I used braid last time wasn't too bad except when the guy to the right of me wouldn't keep his line tight. 

Also ya'll may say shame on me for taking a party boat, give me a better option to take my grandma out fishing on that I can afford. She raised me and taught me how to fish along with my Grandpa, but he passed away and she has bad knees now so I don't want her on a smaller boat. This is probably her first trip out on a boat in a good 15 years, so just trying to make it as good as possible.


----------



## Scruggspc (Mar 20, 2013)

Try tying your own three hooks with 40#fluro and smaller weights.


----------



## 24ft fishmaster (Apr 26, 2012)

That's awesome you get to fish with grandma! Mines in North Carolina and would do anything to get down and fish again with me.


----------



## MrFish49 (Jun 30, 2012)

Ok, I'll try getting some 40# fluro, also is throwing a flatline a thing I could do?


----------



## johnf (Jan 20, 2012)

I did a party boat last summer and will never do it again. I was in the center on the back of the boat and caught more fish than anyone else. If I can't swing a charter or get a shared expense ride I'll just surf and kayak fish. I didn't care for it at all.:thumbdown:


----------



## Chapman5011 (Mar 7, 2013)

You can't drink beer on a party boat?
I prefer beer friendly vessels.


----------



## MrFish49 (Jun 30, 2012)

Yeah the Captain Anderson fleet doesn't allow alcohol to brought aboard, mainly because they sell it in their galley. But I am not paying 2 dollars a can for Budweiser.


----------



## lastcast (Oct 12, 2007)

I hope you and your Grandma have a great time.


----------



## Chapman5011 (Mar 7, 2013)

A $2 Budweiser is hard to find at the beach. Usually more expensive than that. 
Don't ever take a cruise. Their beer prices will REALLY offend you.

Good luck on your trip.
Bring back good pictures and memories


----------



## Splittine (Nov 24, 2007)

Hell I'd pay $2 for a beer all day long. Go to Schooners and you can get a luke warm can beer for $6.


----------



## photofishin (Jun 26, 2009)

capt'n slim said:


> Oh and before someone else chimes i'll be the first to say, shame on you for taking a party boat when you know we as rec fishermen cant keep snapper in fed waters and they can. I think that pretty much sums it up good luck out there.

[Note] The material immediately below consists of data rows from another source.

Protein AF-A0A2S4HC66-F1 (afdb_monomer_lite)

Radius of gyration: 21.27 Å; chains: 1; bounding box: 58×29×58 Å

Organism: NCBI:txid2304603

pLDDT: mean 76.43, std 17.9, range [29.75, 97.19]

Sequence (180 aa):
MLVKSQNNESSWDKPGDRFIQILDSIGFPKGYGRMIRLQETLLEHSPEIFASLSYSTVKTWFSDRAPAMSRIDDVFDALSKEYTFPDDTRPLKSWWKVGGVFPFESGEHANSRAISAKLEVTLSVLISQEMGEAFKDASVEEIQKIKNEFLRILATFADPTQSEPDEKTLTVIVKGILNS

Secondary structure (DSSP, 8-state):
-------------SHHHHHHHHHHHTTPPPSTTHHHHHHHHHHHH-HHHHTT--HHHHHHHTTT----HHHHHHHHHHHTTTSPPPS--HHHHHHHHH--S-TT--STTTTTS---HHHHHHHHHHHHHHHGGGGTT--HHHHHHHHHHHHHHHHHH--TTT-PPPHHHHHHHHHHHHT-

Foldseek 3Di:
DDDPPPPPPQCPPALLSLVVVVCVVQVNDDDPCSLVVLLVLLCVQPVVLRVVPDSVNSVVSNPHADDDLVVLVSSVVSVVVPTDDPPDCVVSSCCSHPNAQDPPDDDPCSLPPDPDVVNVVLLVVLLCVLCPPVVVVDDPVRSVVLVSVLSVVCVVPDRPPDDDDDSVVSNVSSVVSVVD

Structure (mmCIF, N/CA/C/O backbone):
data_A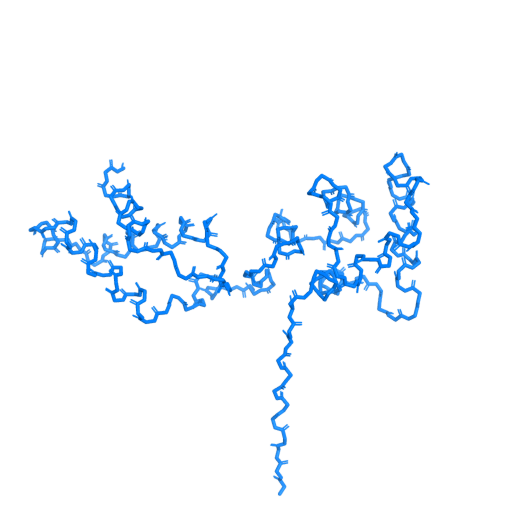F-A0A2S4HC66-F1
#
_entry.id   AF-A0A2S4HC66-F1
#
loop_
_atom_site.group_PDB
_atom_site.id
_atom_site.type_symbol
_atom_site.label_atom_id
_atom_site.label_alt_id
_atom_site.label_comp_id
_atom_site.label_asym_id
_atom_site.label_entity_id
_atom_site.label_seq_id
_atom_site.pdbx_PDB_ins_code
_atom_site.Cartn_x
_atom_site.Cartn_y
_atom_site.Cartn_z
_atom_site.occupancy
_atom_site.B_iso_or_equiv
_atom_site.auth_seq_id
_atom_site.auth_comp_id
_atom_site.auth_asym_id
_atom_site.auth_atom_id
_atom_site.pdbx_PDB_model_num
ATOM 1 N N . MET A 1 1 ? 31.398 -12.064 26.700 1.00 33.53 1 MET A N 1
ATOM 2 C CA . MET A 1 1 ? 30.869 -12.342 25.349 1.00 33.53 1 MET A CA 1
ATOM 3 C C . MET A 1 1 ? 29.523 -11.636 25.261 1.00 33.53 1 MET A C 1
ATOM 5 O O . MET A 1 1 ? 28.539 -12.147 25.769 1.00 33.53 1 MET A O 1
ATOM 9 N N . LEU A 1 2 ? 29.521 -10.379 24.810 1.00 29.75 2 LEU A N 1
ATOM 10 C CA . LEU A 1 2 ? 28.316 -9.547 24.763 1.00 29.75 2 LEU A CA 1
ATOM 11 C C . LEU A 1 2 ? 27.616 -9.792 23.429 1.00 29.75 2 LEU A C 1
ATOM 13 O O . LEU A 1 2 ? 28.154 -9.457 22.374 1.00 29.75 2 LEU A O 1
ATOM 17 N N . VAL A 1 3 ? 26.437 -10.407 23.498 1.00 33.47 3 VAL A N 1
ATOM 18 C CA . VAL A 1 3 ? 25.493 -10.499 22.386 1.00 33.47 3 VAL A CA 1
ATOM 19 C C . VAL A 1 3 ? 25.066 -9.072 22.057 1.00 33.47 3 VAL A C 1
ATOM 21 O O . VAL A 1 3 ? 24.361 -8.430 22.831 1.00 33.47 3 VAL A O 1
ATOM 24 N N . LYS A 1 4 ? 25.552 -8.545 20.930 1.00 31.91 4 LYS A N 1
ATOM 25 C CA . LYS A 1 4 ? 25.005 -7.326 20.341 1.00 31.91 4 LYS A CA 1
ATOM 26 C C . LYS A 1 4 ? 23.616 -7.673 19.817 1.00 31.91 4 LYS A C 1
ATOM 28 O O . LYS A 1 4 ? 23.496 -8.225 18.727 1.00 31.91 4 LYS A O 1
ATOM 33 N N . SER A 1 5 ? 22.590 -7.359 20.599 1.00 34.94 5 SER A N 1
ATOM 34 C CA . SER A 1 5 ? 21.232 -7.195 20.092 1.00 34.94 5 SER A CA 1
ATOM 35 C C . SER A 1 5 ? 21.289 -6.131 19.001 1.00 34.94 5 SER A C 1
ATOM 37 O O . SER A 1 5 ? 21.458 -4.946 19.285 1.00 34.94 5 SER A O 1
ATOM 39 N N . GLN A 1 6 ? 21.258 -6.556 17.740 1.00 34.16 6 GLN A N 1
ATOM 40 C CA . GLN A 1 6 ? 21.039 -5.637 16.638 1.00 34.16 6 GLN A CA 1
ATOM 41 C C . GLN A 1 6 ? 19.586 -5.170 16.717 1.00 34.16 6 GLN A C 1
ATOM 43 O O . GLN A 1 6 ? 18.687 -5.828 16.205 1.00 34.16 6 GLN A O 1
ATOM 48 N N . ASN A 1 7 ? 19.369 -4.027 17.366 1.00 35.81 7 ASN A N 1
ATOM 49 C CA . ASN A 1 7 ? 18.248 -3.154 17.045 1.00 35.81 7 ASN A CA 1
ATOM 50 C C . ASN A 1 7 ? 18.471 -2.652 15.612 1.00 35.81 7 ASN A C 1
ATOM 52 O O . ASN A 1 7 ? 19.075 -1.605 15.402 1.00 35.81 7 ASN A O 1
ATOM 56 N N . ASN A 1 8 ? 18.047 -3.434 14.621 1.00 36.09 8 ASN A N 1
ATOM 57 C CA . ASN A 1 8 ? 17.799 -2.914 13.283 1.00 36.09 8 ASN A CA 1
ATOM 58 C C . ASN A 1 8 ? 16.370 -2.366 13.308 1.00 36.09 8 ASN A C 1
ATOM 60 O O . ASN A 1 8 ? 15.417 -3.062 12.954 1.00 36.09 8 ASN A O 1
ATOM 64 N N . GLU A 1 9 ? 16.216 -1.137 13.802 1.00 42.38 9 GLU A N 1
ATOM 65 C CA . GLU A 1 9 ? 15.023 -0.337 13.533 1.00 42.38 9 GLU A CA 1
ATOM 66 C C . GLU A 1 9 ? 14.919 -0.210 12.012 1.00 42.38 9 GLU A C 1
ATOM 68 O O . GLU A 1 9 ? 15.623 0.575 11.380 1.00 42.38 9 GLU A O 1
ATOM 73 N N . SER A 1 10 ? 14.106 -1.068 11.399 1.00 50.09 10 SER A N 1
ATOM 74 C CA . SER A 1 10 ? 13.803 -0.964 9.977 1.00 50.09 10 SER A CA 1
ATOM 75 C C . SER A 1 10 ? 12.886 0.244 9.825 1.00 50.09 10 SER A C 1
ATOM 77 O O . SER A 1 10 ? 11.671 0.137 9.964 1.00 50.09 10 SER A O 1
ATOM 79 N N . SER A 1 11 ? 13.495 1.417 9.655 1.00 59.78 11 SER A N 1
ATOM 80 C CA . SER A 1 11 ? 12.813 2.666 9.330 1.00 59.78 11 SER A CA 1
ATOM 81 C C . SER A 1 11 ? 12.211 2.500 7.931 1.00 59.78 11 SER A C 1
ATOM 83 O O . SER A 1 11 ? 12.916 2.428 6.927 1.00 59.78 11 SER A O 1
ATOM 85 N N . TRP A 1 12 ? 10.885 2.366 7.872 1.00 74.12 12 TRP A N 1
ATOM 86 C CA . TRP A 1 12 ? 10.099 2.324 6.631 1.00 74.12 12 TRP A CA 1
ATOM 87 C C . TRP A 1 12 ? 9.587 3.723 6.263 1.00 74.12 12 TRP A C 1
ATOM 89 O O . TRP A 1 12 ? 8.484 3.896 5.728 1.00 74.12 12 TRP A O 1
ATOM 99 N N . ASP A 1 13 ? 10.381 4.740 6.600 1.00 74.00 13 ASP A N 1
ATOM 100 C CA . ASP A 1 13 ? 9.959 6.138 6.563 1.00 74.00 13 ASP A CA 1
ATOM 101 C C . ASP A 1 13 ? 9.716 6.600 5.126 1.00 74.00 13 ASP A C 1
ATOM 103 O O . ASP A 1 13 ? 8.814 7.401 4.860 1.00 74.00 13 ASP A O 1
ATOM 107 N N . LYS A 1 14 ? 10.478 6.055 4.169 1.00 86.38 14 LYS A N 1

 Sorry that a "D!ckwad" needed to chime in with a worthless opinion.
Getting mad at recreational fishermen who enjoy fishing and which a party boat allows them an affordable trip is ridiculous at best. Write your congressman but don't bash the guy who just wants to have fun and catch some fish.

OP,
My suggestion is to take some lighter gear. While you may pull up a 20lb snapper or an occasional grouper, the likelihood of dragging moby dick to the surface is pretty rare in my opinion. A heavier spinning rod with 40lb mono and 50-60lb fluorocarbon is about as heavy as I'd use on a party boat. The reason I like spinning gear is that in the case that kingfish or something on top is available, it presents a more natural option when the bait sinks without weight.


----------



## MrFish49 (Jun 30, 2012)

lastcast said:


> I hope you and your Grandma have a great time.


Thank you



Chapman5011 said:


> A $2 Budweiser is hard to find at the beach. Usually more expensive than that.
> Don't ever take a cruise. Their beer prices will REALLY offend you.
> 
> Good luck on your trip.
> Bring back good pictures and memories


Don't plan on going on one, whats the point of a giant floating hotel that I can't even fish off of.



Splittine said:


> Hell I'd pay $2 for a beer all day long. Go to Schooners and you can get a luke warm can beer for $6.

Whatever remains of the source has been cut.